## WORK REQUIRED
Write each line exactly as it stands, from the line containing "ATOM 93 C CA" through the end of the data.

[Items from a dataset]
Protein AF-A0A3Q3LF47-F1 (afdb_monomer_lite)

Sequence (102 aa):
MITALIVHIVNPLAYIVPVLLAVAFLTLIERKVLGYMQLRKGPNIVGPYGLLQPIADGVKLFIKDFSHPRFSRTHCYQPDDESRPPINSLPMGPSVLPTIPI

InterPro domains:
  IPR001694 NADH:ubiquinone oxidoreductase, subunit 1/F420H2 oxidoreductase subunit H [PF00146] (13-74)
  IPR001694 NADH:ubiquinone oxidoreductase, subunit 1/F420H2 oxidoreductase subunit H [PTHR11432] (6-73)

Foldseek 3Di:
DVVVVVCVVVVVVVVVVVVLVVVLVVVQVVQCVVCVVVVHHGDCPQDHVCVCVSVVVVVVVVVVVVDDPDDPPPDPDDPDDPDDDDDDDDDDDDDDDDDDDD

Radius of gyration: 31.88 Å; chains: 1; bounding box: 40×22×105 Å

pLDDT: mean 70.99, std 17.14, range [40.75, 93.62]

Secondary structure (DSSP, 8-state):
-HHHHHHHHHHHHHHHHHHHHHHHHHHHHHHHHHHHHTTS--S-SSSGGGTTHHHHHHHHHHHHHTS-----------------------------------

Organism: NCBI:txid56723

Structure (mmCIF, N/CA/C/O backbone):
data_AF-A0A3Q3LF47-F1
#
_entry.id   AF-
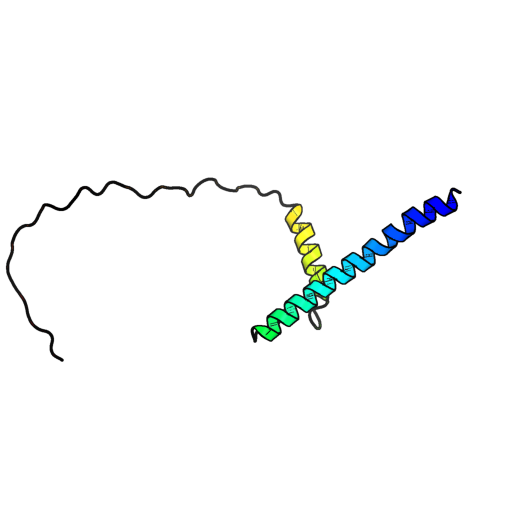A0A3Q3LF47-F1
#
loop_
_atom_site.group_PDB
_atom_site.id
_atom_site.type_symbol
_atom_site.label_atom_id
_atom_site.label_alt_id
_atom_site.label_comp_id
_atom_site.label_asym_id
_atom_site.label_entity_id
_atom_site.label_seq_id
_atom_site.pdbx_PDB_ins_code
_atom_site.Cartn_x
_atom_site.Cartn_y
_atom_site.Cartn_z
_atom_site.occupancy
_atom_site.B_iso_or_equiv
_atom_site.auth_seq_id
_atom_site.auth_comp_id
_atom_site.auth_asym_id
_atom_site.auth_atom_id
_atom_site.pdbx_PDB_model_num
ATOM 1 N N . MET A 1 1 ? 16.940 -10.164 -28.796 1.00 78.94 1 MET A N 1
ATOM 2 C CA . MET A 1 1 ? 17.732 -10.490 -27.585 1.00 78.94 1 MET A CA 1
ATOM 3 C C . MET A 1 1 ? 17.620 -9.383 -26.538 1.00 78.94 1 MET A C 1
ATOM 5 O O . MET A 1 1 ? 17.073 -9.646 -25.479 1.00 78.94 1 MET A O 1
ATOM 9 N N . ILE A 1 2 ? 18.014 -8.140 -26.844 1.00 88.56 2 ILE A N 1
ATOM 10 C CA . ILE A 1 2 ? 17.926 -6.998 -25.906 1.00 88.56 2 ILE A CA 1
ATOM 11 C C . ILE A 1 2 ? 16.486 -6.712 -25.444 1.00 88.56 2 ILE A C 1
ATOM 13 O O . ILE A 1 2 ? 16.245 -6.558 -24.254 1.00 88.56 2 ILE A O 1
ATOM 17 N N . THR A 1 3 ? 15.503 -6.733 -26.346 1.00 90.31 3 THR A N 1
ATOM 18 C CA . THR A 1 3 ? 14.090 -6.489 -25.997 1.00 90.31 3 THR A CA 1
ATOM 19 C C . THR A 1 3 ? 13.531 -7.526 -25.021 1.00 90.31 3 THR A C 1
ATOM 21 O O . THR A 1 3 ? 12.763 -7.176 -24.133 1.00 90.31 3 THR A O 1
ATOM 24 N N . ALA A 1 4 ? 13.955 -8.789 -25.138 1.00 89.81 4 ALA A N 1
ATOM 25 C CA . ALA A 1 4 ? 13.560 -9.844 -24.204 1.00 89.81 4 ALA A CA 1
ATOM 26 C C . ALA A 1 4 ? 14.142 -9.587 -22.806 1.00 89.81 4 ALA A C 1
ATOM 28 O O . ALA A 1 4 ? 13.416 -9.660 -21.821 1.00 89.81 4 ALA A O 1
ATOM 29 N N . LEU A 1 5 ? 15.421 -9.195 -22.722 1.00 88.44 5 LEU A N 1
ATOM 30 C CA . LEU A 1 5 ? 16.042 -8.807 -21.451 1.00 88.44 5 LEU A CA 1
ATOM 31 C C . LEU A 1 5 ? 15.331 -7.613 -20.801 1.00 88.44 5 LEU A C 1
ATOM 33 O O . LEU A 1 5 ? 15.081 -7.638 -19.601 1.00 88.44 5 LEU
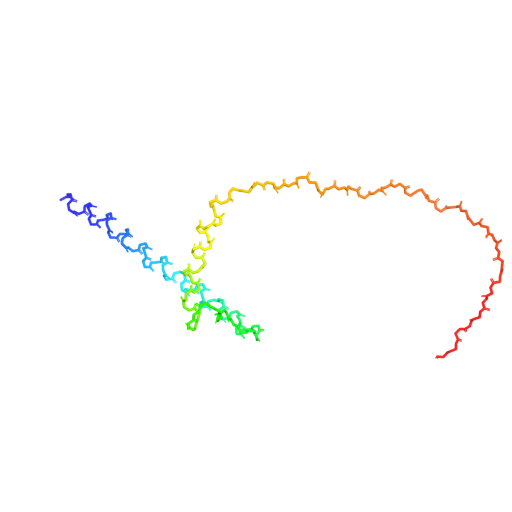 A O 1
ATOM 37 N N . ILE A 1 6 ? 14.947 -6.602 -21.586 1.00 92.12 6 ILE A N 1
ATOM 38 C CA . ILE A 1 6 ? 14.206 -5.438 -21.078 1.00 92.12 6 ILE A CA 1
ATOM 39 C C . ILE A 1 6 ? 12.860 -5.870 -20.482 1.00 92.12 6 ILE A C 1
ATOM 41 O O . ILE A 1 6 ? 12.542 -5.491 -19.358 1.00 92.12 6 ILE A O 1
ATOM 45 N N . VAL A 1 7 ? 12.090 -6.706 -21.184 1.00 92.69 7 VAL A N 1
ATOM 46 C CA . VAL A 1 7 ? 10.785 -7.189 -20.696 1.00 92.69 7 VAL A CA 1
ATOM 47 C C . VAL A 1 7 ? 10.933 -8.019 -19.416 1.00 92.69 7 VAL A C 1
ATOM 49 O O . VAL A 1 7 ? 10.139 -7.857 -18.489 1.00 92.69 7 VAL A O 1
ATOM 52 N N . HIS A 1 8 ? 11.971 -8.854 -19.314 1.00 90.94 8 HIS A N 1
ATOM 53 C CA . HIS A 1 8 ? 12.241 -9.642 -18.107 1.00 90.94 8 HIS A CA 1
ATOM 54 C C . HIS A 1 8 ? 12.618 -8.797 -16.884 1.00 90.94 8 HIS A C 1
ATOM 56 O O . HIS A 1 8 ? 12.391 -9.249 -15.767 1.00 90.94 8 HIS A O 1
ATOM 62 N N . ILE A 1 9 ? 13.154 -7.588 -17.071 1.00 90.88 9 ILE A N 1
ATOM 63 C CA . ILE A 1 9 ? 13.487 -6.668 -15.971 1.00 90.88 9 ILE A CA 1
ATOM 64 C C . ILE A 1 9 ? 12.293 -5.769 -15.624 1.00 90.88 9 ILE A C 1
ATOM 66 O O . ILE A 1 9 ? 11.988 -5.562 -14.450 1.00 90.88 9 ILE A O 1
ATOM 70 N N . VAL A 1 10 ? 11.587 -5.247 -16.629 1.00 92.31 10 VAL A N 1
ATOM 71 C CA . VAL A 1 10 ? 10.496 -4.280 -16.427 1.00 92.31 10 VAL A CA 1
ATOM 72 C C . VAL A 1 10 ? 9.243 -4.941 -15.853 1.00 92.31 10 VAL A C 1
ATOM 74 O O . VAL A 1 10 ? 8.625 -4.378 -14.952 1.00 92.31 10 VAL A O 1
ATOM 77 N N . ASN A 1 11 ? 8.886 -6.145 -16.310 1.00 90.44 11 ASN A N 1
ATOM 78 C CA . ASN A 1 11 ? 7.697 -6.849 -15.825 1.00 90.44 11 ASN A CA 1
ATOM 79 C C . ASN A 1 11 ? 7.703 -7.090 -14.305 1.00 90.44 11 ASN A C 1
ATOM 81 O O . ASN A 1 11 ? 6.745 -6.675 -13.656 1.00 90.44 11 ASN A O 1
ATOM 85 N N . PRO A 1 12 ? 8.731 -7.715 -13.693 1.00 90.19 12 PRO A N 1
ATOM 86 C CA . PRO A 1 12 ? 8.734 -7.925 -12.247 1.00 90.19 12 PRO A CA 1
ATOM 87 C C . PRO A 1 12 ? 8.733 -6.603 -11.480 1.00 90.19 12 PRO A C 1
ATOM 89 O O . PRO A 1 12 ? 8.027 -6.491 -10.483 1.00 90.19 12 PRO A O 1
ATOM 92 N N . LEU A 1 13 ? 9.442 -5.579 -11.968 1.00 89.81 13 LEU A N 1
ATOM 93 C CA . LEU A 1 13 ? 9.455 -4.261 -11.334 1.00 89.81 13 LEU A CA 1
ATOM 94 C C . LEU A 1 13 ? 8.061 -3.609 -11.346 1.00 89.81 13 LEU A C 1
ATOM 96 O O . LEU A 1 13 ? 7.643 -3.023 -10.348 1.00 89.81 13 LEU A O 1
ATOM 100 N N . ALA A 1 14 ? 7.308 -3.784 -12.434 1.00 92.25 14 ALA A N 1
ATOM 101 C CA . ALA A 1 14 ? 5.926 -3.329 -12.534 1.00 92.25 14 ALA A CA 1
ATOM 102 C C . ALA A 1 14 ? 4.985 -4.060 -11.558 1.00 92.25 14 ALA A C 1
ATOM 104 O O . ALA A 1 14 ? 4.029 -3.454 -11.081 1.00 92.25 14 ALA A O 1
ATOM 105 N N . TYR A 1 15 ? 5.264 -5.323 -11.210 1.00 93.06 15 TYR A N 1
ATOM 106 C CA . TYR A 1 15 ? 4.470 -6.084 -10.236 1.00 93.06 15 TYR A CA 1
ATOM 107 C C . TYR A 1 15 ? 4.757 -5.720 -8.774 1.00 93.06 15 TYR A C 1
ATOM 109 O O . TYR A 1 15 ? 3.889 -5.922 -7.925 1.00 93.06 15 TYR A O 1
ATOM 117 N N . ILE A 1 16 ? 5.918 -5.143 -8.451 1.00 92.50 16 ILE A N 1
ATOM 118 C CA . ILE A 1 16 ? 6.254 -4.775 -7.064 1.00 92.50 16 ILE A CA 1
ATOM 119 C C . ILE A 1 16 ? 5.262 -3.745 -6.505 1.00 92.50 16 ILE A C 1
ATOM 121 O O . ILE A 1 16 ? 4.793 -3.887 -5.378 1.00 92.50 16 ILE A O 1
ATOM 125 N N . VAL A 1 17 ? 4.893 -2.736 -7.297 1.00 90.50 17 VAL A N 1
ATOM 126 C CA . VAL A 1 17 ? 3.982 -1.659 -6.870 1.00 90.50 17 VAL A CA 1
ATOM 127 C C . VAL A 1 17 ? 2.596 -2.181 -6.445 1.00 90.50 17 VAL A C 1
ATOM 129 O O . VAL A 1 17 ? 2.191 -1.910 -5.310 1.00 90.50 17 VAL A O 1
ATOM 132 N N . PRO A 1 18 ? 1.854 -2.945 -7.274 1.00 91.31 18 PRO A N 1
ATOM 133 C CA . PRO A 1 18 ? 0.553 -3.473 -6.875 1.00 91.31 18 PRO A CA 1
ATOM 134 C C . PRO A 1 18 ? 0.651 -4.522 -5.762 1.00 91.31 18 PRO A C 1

## ANSWER BOX
ATOM 93 C CA . LEU A 1 13 ? 9.455 -4.261 -11.334 1.00 89.81 13 LEU A CA 1
ATOM 94 C C . LEU A 1 13 ? 8.061 -3.609 -11.346 1.00 89.81 13 LEU A C 1
ATOM 96 O O . LEU A 1 13 ? 7.643 -3.023 -10.348 1.00 89.81 13 LEU A O 1
ATOM 100 N N . ALA A 1 14 ? 7.308 -3.784 -12.434 1.00 92.25 14 ALA A N 1
ATOM 101 C CA . ALA A 1 14 ? 5.926 -3.329 -12.534 1.00 92.25 14 ALA A CA 1
ATOM 102 C C . ALA A 1 14 ? 4.985 -4.060 -11.558 1.00 92.25 14 ALA A C 1
ATOM 104 O O . ALA A 1 14 ? 4.029 -3.454 -11.081 1.00 92.25 14 ALA A O 1
ATOM 105 N N . TYR A 1 15 ? 5.264 -5.323 -11.210 1.00 93.06 15 TYR A N 1
ATOM 106 C CA . TYR A 1 15 ? 4.470 -6.084 -10.236 1.00 93.06 15 TYR A CA 1
ATOM 107 C C . TYR A 1 15 ? 4.757 -5.720 -8.774 1.00 93.06 15 TYR A C 1
ATOM 109 O O . TYR A 1 15 ? 3.889 -5.922 -7.925 1.00 93.06 15 TYR A O 1
ATOM 117 N N . ILE A 1 16 ? 5.918 -5.143 -8.451 1.00 92.50 16 ILE A N 1
ATOM 118 C CA . ILE A 1 16 ? 6.254 -4.775 -7.064 1.00 92.50 16 ILE A CA 1
ATOM 119 C C . ILE A 1 16 ? 5.262 -3.745 -6.505 1.00 92.50 16 ILE A C 1
ATOM 121 O O . ILE A 1 16 ? 4.793 -3.887 -5.378 1.00 92.50 16 ILE A O 1
ATOM 125 N N . VAL A 1 17 ? 4.893 -2.736 -7.297 1.00 90.50 17 VAL A N 1
ATOM 126 C CA . VAL A 1 17 ? 3.982 -1.659 -6.870 1.00 90.50 17 VAL A CA 1
ATOM 127 C C . VAL A 1 17 ? 2.596 -2.181 -6.445 1.00 90.50 17 VAL A C 1
ATOM 129 O O . VAL A 1 17 ? 2.191 -1.910 -5.310 1.00 90.50 17 VAL A O 1
ATOM 132 N N . PRO A 1 18 ? 1.854 -2.945 -7.274 1.00 91.31 18 PRO A N 1
ATOM 133 C CA . PRO A 1 18 ? 0.553 -3.473 -6.875 1.00 91.31 18 PRO A CA 1
ATOM 134 C C . PRO A 1 18 ? 0.651 -4.522 -5.762 1.00 91.31 18 PRO A C 1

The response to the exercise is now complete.